Meta Llama 3

Model capabilities & benchmarks

  • Llama 3 released in 8B and 70B parameter variants; both are reported as major jumps over Llama 2.
  • 8B reportedly beats Llama 2 70B and Mistral 7B on many instruction benchmarks; 70B is said to outperform Claude 3 Sonnet, Gemini Pro 1.5, Mixtral 8x22B, and be competitive with some closed “mid-tier” models.
  • Shared GPT‑4(-Turbo) numbers show 70B still below GPT‑4 on reasoning-heavy benchmarks, but close enough that many expect strong practical performance, especially after community fine‑tuning.
  • A still‑training 400B dense model checkpoint already approaches GPT‑4 scores on several public benchmarks, and in some comparisons slightly beats original published GPT‑4 numbers.

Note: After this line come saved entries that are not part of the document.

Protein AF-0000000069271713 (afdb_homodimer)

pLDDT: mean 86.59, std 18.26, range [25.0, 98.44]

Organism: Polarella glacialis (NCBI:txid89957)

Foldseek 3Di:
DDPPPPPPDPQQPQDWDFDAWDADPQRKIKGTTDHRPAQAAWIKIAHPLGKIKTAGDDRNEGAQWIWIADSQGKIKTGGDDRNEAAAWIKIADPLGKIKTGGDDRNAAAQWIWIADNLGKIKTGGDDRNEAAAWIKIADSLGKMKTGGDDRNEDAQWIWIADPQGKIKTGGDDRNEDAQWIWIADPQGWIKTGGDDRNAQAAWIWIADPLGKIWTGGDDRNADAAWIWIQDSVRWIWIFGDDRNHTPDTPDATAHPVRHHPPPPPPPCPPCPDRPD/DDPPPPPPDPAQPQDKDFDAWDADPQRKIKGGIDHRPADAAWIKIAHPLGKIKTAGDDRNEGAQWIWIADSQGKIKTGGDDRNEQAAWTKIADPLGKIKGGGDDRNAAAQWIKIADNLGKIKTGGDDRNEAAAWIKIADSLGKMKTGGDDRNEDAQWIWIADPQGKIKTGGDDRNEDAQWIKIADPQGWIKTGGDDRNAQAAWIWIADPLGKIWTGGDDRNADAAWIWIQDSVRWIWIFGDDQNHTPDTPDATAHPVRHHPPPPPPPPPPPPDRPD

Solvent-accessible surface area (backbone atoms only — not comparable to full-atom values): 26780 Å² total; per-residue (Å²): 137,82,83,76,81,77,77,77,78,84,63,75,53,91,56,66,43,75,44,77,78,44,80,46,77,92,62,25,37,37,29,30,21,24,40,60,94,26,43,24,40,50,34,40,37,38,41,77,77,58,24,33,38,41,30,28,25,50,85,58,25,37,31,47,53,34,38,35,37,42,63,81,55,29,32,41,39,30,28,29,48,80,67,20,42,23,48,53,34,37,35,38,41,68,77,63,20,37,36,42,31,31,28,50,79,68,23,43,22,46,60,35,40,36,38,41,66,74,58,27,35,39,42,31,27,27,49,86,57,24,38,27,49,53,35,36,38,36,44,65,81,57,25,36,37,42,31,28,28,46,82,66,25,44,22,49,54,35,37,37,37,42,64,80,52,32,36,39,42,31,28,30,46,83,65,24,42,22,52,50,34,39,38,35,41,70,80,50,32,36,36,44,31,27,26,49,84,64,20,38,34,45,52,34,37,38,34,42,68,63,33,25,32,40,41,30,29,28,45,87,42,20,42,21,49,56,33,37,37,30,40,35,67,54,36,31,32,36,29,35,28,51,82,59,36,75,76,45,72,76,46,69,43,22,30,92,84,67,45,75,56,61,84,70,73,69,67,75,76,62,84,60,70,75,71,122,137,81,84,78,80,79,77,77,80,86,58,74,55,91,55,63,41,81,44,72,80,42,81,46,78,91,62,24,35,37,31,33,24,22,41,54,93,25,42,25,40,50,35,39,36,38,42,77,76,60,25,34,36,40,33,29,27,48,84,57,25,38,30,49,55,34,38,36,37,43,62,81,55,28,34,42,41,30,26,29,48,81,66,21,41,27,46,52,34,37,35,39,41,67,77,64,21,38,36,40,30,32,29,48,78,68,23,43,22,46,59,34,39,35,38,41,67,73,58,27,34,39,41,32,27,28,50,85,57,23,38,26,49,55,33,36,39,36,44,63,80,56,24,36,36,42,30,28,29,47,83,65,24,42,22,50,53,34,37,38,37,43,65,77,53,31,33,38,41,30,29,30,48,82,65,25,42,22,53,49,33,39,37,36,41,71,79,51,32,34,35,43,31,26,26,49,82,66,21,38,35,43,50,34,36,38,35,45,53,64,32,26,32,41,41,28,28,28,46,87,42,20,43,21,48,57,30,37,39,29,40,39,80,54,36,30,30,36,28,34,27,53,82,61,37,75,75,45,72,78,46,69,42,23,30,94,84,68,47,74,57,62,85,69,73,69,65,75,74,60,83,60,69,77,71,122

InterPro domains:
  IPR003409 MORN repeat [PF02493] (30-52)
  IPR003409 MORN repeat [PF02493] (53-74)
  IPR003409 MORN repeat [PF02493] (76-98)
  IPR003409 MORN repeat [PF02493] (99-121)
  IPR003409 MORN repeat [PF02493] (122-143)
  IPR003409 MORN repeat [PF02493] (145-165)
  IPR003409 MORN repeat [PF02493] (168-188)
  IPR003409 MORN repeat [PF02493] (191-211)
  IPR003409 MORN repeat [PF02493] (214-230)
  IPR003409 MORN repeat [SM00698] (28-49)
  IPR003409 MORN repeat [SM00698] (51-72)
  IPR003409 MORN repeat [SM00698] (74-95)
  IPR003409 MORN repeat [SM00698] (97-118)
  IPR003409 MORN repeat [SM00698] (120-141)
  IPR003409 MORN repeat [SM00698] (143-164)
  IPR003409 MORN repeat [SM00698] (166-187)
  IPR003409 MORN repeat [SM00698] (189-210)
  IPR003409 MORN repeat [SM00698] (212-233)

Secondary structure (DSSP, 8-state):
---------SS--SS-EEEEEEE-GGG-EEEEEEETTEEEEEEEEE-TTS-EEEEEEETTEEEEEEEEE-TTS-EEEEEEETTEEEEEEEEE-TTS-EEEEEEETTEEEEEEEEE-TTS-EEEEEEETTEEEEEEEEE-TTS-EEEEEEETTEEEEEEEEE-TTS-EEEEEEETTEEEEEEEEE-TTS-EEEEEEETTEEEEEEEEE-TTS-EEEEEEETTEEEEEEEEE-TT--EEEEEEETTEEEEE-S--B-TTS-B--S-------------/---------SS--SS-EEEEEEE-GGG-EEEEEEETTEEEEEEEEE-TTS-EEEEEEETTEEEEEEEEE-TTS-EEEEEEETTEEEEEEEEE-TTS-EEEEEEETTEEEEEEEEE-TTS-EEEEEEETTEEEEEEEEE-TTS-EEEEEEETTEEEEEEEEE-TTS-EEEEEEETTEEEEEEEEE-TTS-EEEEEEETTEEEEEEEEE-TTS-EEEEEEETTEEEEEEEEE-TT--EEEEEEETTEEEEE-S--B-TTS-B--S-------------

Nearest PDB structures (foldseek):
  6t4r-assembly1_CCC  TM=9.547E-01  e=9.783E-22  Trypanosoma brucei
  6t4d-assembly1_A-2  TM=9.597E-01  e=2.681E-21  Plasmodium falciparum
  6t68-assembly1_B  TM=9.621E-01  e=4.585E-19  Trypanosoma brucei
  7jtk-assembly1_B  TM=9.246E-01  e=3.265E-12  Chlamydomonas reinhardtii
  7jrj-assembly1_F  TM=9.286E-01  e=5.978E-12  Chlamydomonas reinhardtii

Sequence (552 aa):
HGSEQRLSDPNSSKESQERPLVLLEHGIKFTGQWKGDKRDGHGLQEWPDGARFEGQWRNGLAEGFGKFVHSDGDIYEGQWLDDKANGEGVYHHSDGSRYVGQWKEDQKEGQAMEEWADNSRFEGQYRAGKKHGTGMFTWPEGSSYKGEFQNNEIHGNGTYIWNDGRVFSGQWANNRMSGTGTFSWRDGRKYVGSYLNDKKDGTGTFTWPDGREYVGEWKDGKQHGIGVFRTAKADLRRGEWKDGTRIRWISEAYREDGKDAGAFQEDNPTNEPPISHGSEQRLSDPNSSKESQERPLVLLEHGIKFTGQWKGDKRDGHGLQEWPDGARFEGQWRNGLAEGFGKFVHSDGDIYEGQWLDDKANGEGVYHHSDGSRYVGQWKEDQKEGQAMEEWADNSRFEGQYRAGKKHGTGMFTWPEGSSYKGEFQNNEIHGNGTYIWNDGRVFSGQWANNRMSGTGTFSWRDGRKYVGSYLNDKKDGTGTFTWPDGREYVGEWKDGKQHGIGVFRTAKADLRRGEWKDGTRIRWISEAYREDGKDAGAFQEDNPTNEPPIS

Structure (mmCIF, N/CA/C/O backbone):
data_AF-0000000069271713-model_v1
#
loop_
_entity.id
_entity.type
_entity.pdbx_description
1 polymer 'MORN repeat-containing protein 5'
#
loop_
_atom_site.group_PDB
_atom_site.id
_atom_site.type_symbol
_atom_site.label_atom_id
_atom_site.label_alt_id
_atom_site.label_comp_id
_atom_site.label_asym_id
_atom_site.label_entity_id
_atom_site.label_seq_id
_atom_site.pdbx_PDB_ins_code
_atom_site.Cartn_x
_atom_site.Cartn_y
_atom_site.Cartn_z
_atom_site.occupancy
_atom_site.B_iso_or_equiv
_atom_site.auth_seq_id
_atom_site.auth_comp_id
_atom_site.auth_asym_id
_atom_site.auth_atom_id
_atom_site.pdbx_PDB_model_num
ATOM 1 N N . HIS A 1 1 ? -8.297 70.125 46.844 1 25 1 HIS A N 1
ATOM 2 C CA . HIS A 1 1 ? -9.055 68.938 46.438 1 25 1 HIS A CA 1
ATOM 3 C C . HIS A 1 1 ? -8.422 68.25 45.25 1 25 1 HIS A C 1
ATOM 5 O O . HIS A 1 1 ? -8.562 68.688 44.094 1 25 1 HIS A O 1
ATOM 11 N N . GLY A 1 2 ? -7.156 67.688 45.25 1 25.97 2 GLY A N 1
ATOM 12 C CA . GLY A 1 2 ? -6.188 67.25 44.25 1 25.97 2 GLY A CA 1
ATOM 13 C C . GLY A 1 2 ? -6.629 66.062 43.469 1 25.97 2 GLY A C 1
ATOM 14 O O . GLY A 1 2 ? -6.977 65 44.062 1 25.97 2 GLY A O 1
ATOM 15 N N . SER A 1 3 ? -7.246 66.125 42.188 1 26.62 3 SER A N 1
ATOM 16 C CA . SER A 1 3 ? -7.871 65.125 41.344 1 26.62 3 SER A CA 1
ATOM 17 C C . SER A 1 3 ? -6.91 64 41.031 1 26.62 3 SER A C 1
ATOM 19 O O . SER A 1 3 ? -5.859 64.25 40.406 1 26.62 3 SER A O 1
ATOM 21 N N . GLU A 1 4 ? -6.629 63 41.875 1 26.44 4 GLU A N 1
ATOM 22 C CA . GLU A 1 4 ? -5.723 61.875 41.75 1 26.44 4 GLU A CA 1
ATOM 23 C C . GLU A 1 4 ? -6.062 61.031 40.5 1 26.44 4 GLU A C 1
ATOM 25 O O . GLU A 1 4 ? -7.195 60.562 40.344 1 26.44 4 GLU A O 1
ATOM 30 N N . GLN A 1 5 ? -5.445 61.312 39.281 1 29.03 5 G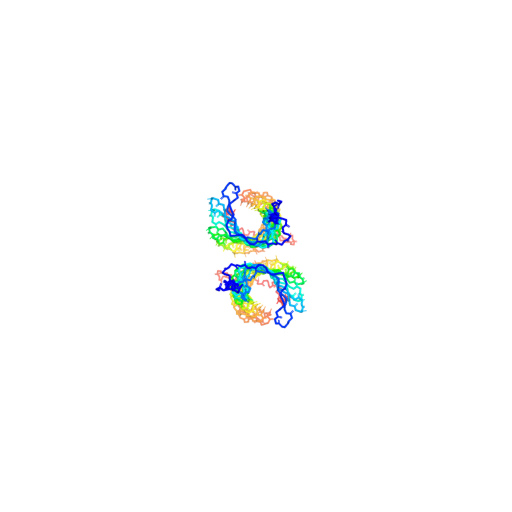LN A N 1
ATOM 31 C CA . GLN A 1 5 ? -5.555 60.625 38 1 29.03 5 GLN A CA 1
ATOM 32 C C . GLN A 1 5 ? -5.254 59.125 38.188 1 29.03 5 GLN A C 1
ATOM 34 O O . GLN A 1 5 ? -4.148 58.75 38.594 1 29.03 5 GLN A O 1
ATOM 39 N N . ARG A 1 6 ? -6.227 58.188 38.594 1 33.38 6 ARG A N 1
ATOM 40 C CA . ARG A 1 6 ? -6.145 56.75 38.75 1 33.38 6 ARG A CA 1
ATOM 41 C C . ARG A 1 6 ? -5.582 56.094 37.5 1 33.38 6 ARG A C 1
ATOM 43 O O . ARG A 1 6 ? -6.145 56.25 36.406 1 33.38 6 ARG A O 1
ATOM 50 N N . LEU A 1 7 ? -4.223 55.938 37.344 1 30.28 7 LEU A N 1
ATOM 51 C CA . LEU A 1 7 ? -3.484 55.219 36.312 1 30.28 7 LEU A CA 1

Context window & use cases

  • Current context is 8k tokens. Some see this as inadequate versus 200k+ competitors for RAG, long documents, or complex formatting, though Meta says longer windows are coming.
  • Others argue very long contexts are overrated, costly, and slow prefill; many real tasks work fine with 8k and chunking.

Open weights vs “open source”

  • Strong debate: Meta calls Llama “open,” but several commenters stress the license is not OSI‑compliant (usage restrictions, at‑scale clauses, AUP), and that weights alone are more like “weights‑available” or “corporate freeware” than true open source.
  • Counter‑view: for almost all startups and individuals (under 700M MAU), the license is effectively permissive and practically as useful as open source.
  • Deeper arguments over whether reproducibility, training data, and training code are required for an “open” model; examples of more fully open projects are cited.

Availability, regulation & geofencing

  • Meta’s web assistant is accessible without login in some countries, but many users in EU, UK and others get “not available in your country.”
  • Explanations vary: EU privacy/AI regulation workload, legal risk, or simple phased rollout. Some note other vendors (Claude, Gemini) similarly exclude much of Europe.
  • There is disagreement over whether EU rules are “draconian” or simply force privacy‑exploiting firms to “actually care.”

Ecosystem impact & competition

  • Many see Llama 3 as a huge win for the open‑weight ecosystem: better local models, cheaper startups, faster experimentation, and erosion of proprietary moats.
  • Some speculate on winners/losers: possible pressure on OpenAI/Google, ambiguous effect on Nvidia (less training vs more fine‑tuning and inference), potential upside for others selling inference hardware.
  • Meta’s strategy is widely read as commoditizing foundation models to strengthen its core ad/social products and weaken closed competitors, not pure altruism.

Running locally & hardware

  • 8B runs comfortably on consumer GPUs (e.g., ~8–16GB with quantization; even laptops and Macs via tools like llama.cpp/ollama).
  • 70B can be run with heavy quantization on high‑end consumer GPUs or large‑RAM CPUs, but with modest token/s throughput; cloud A100/H100s give much better performance.
  • For the future 400B model, commenters expect it to be practically server‑only, though aggressive quantization and CPU inference may make slow local use possible.

Meta.ai product behavior & UX

  • Web console is praised for speed and relatively light‑handed censorship compared to some rivals; it can use live web search (Bing/Google) and shows citations.
  • Image generation (/imagine) updates in near‑real‑time as you type; the preview uses a different, faster model and may differ in style from the final images.
  • Some users report odd behaviors:
    • Long, repetitive “goodbye” loops and tokenization glitches in early 8B builds.
    • Generated non‑English answers being immediately deleted and replaced by “I don’t understand [language] yet” messages, likely due to server‑side filters.
    • Occasional self‑hallucinations about which model it is and what it can accept (e.g., PDFs, languages).

Licensing clauses & branding

  • New license requires redistributors and downstream models to:
    • Include the license text;
    • Prominently display “Built with Meta Llama 3”;
    • Prefix derivative model names with “Llama 3”.
  • Some see this as mild and comparable to open‑source attribution clauses; others say it’s a significant barrier for certain commercial or white‑label use.

Sentiment toward Meta & “openness”

  • Many are surprisingly positive about Meta’s role: long track record of major open projects, willingness to ship strong open‑weight LLMs, and resistance to “AI doomerism” used as a justification for complete closedness.
  • Others remain deeply skeptical given Meta’s history with privacy, engagement‑driven harms, and note that Meta has already said they won’t release weights once models are “too powerful,” expecting a future pivot to an OpenAI‑like posture.